**WORK INSTRUCTION**
Reproduce the section of the listing that begins at the line containing "ATOM 208 C CA" and finishes at the line containing "1.590 -2.251 10.944 1.00 94.06 32 ASN A N 1". Include both end lines and nothing beyond them.
──────── DATA IN THIS EXERCISE ────────
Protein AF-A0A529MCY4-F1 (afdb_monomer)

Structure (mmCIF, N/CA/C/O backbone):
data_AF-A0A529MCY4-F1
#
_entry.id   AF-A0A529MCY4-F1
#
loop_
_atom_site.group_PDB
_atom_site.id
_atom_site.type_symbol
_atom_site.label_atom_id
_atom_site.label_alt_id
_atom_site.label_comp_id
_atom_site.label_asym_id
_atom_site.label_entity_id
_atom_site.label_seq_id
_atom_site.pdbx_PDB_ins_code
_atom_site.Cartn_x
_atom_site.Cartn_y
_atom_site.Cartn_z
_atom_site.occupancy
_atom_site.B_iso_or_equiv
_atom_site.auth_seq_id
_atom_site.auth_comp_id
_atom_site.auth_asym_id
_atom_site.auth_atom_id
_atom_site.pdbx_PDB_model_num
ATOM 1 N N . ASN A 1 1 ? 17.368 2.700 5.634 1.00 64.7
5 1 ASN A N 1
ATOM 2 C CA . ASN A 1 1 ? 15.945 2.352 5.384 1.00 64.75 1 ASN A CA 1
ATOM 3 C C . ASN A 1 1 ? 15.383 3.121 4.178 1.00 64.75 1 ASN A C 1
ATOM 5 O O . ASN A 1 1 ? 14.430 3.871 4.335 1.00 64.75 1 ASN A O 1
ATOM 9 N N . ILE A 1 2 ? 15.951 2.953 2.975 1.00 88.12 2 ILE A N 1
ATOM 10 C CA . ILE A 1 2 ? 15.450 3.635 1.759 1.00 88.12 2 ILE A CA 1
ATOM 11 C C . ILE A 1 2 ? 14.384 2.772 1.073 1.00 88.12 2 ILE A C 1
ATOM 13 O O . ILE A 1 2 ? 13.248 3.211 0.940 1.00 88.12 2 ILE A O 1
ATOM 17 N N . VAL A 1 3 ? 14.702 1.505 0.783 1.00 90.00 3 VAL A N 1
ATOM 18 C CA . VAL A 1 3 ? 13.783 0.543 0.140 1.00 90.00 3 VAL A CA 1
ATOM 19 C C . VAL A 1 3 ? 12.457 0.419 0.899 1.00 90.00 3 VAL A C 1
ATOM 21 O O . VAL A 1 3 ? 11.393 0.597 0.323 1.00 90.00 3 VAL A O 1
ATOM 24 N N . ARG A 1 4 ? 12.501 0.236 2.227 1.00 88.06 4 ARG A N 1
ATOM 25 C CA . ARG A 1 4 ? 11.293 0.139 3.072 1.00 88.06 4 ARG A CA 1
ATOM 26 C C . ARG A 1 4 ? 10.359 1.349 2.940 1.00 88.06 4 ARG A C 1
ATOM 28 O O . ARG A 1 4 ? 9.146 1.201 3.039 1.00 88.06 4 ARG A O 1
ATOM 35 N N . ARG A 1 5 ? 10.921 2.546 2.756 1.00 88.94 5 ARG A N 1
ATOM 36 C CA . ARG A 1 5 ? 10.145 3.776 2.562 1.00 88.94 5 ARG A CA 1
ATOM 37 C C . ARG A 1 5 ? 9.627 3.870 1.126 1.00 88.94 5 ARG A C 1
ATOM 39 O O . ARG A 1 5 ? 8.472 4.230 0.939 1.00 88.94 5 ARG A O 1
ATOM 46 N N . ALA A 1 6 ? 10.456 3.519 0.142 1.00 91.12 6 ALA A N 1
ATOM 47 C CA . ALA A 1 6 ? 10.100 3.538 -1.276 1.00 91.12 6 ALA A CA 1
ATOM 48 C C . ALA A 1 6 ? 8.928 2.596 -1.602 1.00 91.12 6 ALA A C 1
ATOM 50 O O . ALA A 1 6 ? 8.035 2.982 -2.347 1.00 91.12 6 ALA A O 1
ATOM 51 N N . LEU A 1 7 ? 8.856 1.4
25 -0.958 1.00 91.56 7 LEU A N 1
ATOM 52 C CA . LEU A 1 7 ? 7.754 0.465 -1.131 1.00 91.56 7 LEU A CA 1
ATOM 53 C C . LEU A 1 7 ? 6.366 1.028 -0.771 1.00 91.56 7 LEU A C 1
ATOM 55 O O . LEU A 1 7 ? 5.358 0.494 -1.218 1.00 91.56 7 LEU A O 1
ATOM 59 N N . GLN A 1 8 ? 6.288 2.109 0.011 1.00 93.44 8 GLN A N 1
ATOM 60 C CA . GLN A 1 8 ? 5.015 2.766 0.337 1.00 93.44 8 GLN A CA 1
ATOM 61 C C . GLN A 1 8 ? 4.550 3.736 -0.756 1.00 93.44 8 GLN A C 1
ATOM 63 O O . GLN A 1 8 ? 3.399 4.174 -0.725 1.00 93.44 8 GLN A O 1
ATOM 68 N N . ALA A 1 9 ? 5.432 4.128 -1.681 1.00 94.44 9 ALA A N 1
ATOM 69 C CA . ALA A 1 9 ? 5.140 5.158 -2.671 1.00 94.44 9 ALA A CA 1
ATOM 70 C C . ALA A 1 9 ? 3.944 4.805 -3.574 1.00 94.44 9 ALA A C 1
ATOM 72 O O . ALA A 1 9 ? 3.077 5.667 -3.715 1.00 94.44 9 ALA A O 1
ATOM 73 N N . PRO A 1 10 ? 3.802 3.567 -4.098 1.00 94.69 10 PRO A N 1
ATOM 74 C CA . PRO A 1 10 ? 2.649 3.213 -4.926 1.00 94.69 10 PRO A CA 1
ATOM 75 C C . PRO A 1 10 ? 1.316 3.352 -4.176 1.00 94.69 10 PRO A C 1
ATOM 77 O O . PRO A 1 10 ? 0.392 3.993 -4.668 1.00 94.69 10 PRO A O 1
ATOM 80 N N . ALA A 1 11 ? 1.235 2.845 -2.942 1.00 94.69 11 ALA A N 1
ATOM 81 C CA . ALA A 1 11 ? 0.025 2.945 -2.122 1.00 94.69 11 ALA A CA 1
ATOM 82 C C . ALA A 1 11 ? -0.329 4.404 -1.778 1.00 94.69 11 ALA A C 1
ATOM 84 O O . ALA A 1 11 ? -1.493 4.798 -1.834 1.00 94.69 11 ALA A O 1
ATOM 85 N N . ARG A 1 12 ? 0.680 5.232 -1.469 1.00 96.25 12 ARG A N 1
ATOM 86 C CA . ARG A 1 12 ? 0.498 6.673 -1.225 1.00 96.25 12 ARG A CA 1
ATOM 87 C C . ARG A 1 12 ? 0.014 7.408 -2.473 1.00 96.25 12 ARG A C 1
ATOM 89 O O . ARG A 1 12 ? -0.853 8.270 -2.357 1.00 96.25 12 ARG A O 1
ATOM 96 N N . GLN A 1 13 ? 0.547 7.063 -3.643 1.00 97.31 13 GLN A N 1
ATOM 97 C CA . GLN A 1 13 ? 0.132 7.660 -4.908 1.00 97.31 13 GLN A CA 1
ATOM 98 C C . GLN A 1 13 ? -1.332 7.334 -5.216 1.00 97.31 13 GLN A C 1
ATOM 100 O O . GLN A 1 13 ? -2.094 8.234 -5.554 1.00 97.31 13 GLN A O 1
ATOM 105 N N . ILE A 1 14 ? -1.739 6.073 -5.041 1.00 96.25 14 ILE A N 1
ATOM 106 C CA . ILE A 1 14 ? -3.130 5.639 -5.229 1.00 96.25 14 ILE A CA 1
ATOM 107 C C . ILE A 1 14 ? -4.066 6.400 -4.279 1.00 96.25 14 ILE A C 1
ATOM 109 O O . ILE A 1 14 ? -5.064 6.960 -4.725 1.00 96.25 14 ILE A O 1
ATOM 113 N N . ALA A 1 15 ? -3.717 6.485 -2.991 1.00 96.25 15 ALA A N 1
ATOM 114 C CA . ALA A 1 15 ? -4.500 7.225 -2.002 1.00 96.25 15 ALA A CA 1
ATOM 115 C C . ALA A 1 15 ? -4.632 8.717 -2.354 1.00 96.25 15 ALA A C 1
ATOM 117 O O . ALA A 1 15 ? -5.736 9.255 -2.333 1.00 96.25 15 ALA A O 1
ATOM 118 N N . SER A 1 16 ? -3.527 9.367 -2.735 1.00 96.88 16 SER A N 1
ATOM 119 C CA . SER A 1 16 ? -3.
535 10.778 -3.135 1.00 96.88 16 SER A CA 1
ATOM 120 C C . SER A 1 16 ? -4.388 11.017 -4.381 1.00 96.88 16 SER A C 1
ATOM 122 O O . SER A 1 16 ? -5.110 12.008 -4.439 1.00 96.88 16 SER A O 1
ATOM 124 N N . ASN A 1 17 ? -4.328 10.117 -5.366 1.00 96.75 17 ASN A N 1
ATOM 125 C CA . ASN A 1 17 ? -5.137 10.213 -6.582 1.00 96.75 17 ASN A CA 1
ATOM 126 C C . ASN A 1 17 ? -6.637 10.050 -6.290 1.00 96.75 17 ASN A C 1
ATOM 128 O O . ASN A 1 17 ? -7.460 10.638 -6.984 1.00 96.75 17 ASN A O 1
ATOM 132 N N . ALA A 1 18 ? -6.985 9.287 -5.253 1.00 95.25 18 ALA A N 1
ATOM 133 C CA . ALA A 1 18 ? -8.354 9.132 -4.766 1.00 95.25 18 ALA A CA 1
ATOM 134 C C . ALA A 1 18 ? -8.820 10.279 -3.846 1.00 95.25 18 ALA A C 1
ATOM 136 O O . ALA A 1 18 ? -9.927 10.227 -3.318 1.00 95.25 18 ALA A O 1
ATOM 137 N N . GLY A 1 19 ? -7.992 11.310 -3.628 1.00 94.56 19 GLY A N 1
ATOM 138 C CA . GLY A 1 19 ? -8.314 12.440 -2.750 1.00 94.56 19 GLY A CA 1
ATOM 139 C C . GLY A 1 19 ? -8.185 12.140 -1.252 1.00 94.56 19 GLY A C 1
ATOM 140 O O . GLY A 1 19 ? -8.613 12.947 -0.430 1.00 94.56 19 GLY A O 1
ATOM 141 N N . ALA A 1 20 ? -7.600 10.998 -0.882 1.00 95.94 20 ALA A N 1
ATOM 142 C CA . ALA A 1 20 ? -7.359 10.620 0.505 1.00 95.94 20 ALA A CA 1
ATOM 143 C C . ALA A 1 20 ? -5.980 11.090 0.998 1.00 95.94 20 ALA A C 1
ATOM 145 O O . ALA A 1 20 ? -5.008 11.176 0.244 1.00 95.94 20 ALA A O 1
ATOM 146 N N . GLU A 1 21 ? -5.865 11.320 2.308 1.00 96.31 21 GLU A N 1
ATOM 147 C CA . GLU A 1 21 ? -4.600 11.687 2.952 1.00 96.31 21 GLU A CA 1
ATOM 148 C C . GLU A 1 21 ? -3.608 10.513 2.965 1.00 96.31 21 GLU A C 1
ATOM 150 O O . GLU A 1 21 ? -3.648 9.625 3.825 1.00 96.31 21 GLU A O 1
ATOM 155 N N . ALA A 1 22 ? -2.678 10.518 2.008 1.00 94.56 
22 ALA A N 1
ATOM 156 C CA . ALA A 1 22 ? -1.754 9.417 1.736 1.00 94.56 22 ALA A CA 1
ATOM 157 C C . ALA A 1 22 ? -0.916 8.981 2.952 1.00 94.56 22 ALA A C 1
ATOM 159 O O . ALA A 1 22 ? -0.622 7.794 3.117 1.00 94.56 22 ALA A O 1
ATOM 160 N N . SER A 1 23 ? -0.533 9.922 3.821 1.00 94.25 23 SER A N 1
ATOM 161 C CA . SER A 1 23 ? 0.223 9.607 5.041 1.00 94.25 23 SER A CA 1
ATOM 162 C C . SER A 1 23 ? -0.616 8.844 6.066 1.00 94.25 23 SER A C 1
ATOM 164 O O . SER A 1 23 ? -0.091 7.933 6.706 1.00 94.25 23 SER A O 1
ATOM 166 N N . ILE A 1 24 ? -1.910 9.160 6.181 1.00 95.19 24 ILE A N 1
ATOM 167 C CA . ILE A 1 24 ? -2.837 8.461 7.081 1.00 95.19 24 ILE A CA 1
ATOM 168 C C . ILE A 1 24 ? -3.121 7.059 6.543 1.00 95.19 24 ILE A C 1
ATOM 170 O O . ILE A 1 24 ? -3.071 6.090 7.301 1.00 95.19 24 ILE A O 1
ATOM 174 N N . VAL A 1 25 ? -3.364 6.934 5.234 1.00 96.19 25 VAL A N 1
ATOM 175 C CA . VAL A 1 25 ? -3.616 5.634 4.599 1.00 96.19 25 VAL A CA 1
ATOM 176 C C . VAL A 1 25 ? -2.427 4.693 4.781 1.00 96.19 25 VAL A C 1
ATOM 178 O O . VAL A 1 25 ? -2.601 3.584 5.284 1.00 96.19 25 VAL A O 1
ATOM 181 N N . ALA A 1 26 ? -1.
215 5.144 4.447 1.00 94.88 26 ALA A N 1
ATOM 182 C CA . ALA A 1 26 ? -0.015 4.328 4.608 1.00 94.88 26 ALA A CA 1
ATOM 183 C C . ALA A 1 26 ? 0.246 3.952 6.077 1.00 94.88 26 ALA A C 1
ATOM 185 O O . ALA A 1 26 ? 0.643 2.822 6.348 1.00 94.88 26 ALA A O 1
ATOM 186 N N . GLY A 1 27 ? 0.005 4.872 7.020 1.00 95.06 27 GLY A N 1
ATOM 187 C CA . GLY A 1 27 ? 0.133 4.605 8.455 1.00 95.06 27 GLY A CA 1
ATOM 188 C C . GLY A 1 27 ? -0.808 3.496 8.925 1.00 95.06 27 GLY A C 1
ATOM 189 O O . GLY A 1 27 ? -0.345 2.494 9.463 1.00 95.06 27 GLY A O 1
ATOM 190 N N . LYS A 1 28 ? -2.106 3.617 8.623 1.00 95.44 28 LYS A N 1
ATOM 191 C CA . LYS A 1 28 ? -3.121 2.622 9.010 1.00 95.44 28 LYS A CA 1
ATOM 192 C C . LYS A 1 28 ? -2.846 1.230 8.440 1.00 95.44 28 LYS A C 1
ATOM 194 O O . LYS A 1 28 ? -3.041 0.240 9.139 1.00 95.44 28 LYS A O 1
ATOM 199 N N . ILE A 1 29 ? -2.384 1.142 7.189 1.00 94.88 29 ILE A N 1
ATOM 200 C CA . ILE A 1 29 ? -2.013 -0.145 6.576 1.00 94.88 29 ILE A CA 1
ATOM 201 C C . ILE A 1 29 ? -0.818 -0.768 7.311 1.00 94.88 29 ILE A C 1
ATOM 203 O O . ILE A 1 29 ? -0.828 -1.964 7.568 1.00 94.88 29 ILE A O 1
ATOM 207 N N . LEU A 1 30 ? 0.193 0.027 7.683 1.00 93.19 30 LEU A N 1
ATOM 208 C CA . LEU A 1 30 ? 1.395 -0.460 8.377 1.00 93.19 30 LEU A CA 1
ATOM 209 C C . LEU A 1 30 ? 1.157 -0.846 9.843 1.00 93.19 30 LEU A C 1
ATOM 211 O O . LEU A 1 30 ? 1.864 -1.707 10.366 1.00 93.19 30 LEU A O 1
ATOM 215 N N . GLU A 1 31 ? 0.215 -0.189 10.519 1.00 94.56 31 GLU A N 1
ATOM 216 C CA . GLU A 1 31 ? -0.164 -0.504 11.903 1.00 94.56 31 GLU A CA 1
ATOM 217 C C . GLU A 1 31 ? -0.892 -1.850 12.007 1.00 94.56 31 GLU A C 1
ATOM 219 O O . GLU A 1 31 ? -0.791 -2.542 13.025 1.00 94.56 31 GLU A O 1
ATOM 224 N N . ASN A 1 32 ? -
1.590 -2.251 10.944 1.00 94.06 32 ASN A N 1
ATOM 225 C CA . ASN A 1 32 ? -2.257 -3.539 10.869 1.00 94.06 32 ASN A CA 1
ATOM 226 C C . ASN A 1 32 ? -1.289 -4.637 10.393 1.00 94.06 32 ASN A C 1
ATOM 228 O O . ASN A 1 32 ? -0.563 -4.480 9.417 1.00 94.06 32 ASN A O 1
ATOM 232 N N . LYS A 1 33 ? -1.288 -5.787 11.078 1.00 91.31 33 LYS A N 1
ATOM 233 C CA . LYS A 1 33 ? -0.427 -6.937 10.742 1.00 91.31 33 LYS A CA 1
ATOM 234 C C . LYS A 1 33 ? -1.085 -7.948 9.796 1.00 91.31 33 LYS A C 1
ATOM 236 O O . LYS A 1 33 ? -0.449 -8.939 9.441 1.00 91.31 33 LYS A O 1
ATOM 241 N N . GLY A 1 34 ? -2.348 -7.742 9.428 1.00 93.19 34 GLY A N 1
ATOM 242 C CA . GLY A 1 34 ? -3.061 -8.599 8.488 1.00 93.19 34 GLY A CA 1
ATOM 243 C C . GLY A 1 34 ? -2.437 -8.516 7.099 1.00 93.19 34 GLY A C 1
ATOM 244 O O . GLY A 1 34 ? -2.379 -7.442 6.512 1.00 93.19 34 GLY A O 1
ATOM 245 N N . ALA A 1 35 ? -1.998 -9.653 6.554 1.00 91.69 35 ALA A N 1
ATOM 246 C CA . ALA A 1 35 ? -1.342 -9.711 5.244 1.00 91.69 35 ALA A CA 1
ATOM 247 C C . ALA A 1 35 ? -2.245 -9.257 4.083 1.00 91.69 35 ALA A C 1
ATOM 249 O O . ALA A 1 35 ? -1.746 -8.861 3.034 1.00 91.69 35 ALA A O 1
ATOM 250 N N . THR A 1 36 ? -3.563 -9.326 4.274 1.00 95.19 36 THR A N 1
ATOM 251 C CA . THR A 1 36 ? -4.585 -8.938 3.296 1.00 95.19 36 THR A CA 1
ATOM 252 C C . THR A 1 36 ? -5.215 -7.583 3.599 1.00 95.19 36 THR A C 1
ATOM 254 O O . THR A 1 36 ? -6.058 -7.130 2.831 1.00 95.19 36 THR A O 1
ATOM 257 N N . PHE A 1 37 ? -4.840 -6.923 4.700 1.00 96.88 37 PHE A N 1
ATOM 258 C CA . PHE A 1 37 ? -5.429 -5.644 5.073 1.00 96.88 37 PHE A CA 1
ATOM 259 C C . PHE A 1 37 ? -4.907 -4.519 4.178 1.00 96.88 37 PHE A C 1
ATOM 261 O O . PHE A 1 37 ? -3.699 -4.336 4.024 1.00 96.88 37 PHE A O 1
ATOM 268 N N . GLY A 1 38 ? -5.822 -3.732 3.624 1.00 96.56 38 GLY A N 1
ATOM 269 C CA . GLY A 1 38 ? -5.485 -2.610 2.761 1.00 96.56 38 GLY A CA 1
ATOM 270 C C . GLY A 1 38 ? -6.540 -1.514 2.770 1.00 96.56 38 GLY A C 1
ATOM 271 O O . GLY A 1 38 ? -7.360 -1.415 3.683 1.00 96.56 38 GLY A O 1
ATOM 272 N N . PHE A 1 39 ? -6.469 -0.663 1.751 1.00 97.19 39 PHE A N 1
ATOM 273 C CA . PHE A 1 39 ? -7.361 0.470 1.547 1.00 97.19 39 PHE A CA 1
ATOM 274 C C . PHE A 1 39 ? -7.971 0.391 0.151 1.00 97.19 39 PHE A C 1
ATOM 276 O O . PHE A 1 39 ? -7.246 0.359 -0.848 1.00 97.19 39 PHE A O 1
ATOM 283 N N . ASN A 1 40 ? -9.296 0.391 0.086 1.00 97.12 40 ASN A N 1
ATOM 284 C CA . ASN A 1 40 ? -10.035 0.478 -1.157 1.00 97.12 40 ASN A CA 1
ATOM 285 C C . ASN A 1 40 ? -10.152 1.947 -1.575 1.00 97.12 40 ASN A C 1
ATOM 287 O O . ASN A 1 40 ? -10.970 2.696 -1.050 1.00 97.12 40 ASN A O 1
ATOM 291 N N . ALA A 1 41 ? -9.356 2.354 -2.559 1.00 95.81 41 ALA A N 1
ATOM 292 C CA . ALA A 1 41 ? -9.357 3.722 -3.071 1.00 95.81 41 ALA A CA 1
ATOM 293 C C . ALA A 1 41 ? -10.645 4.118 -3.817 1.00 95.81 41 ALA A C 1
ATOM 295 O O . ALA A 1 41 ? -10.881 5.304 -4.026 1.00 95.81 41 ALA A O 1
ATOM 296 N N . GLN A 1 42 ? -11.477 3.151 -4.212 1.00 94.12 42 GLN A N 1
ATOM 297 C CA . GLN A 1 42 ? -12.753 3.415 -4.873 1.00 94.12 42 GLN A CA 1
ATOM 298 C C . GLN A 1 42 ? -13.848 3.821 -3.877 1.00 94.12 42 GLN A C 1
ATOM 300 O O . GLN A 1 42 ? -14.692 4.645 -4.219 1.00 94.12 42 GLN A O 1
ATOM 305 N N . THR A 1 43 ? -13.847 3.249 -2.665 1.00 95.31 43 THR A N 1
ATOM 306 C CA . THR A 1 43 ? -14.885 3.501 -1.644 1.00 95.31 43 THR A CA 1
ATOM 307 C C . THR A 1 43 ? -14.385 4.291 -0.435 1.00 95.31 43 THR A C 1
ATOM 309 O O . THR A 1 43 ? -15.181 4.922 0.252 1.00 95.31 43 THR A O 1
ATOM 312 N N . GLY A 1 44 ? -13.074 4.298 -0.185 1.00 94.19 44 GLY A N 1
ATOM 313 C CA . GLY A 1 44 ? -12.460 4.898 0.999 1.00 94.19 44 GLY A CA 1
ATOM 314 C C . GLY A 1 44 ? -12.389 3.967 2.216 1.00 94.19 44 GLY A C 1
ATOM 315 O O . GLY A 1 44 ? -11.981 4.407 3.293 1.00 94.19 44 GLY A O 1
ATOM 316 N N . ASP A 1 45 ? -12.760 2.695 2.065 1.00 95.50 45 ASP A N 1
────────
**SOLVED PROBLEM**
ATOM 208 C CA . LEU A 1 30 ? 1.395 -0.460 8.377 1.00 93.19 30 LEU A CA 1
ATOM 209 C C . LEU A 1 30 ? 1.157 -0.846 9.843 1.00 93.19 30 LEU A C 1
ATOM 211 O O . LEU A 1 30 ? 1.864 -1.707 10.366 1.00 93.19 30 LEU A O 1
ATOM 215 N N . GLU A 1 31 ? 0.215 -0.189 10.519 1.00 94.56 31 GLU A N 1
ATOM 216 C CA . GLU A 1 31 ? -0.164 -0.504 11.903 1.00 94.56 31 GLU A CA 1
ATOM 217 C C . GLU A 1 31 ? -0.892 -1.850 12.007 1.00 94.56 31 GLU A C 1
ATOM 219 O O . GLU A 1 31 ? -0.791 -2.542 13.025 1.00 94.56 31 GLU A O 1
ATOM 224 N N . ASN A 1 32 ? -
1.590 -2.251 10.944 1.00 94.06 32 ASN A N 1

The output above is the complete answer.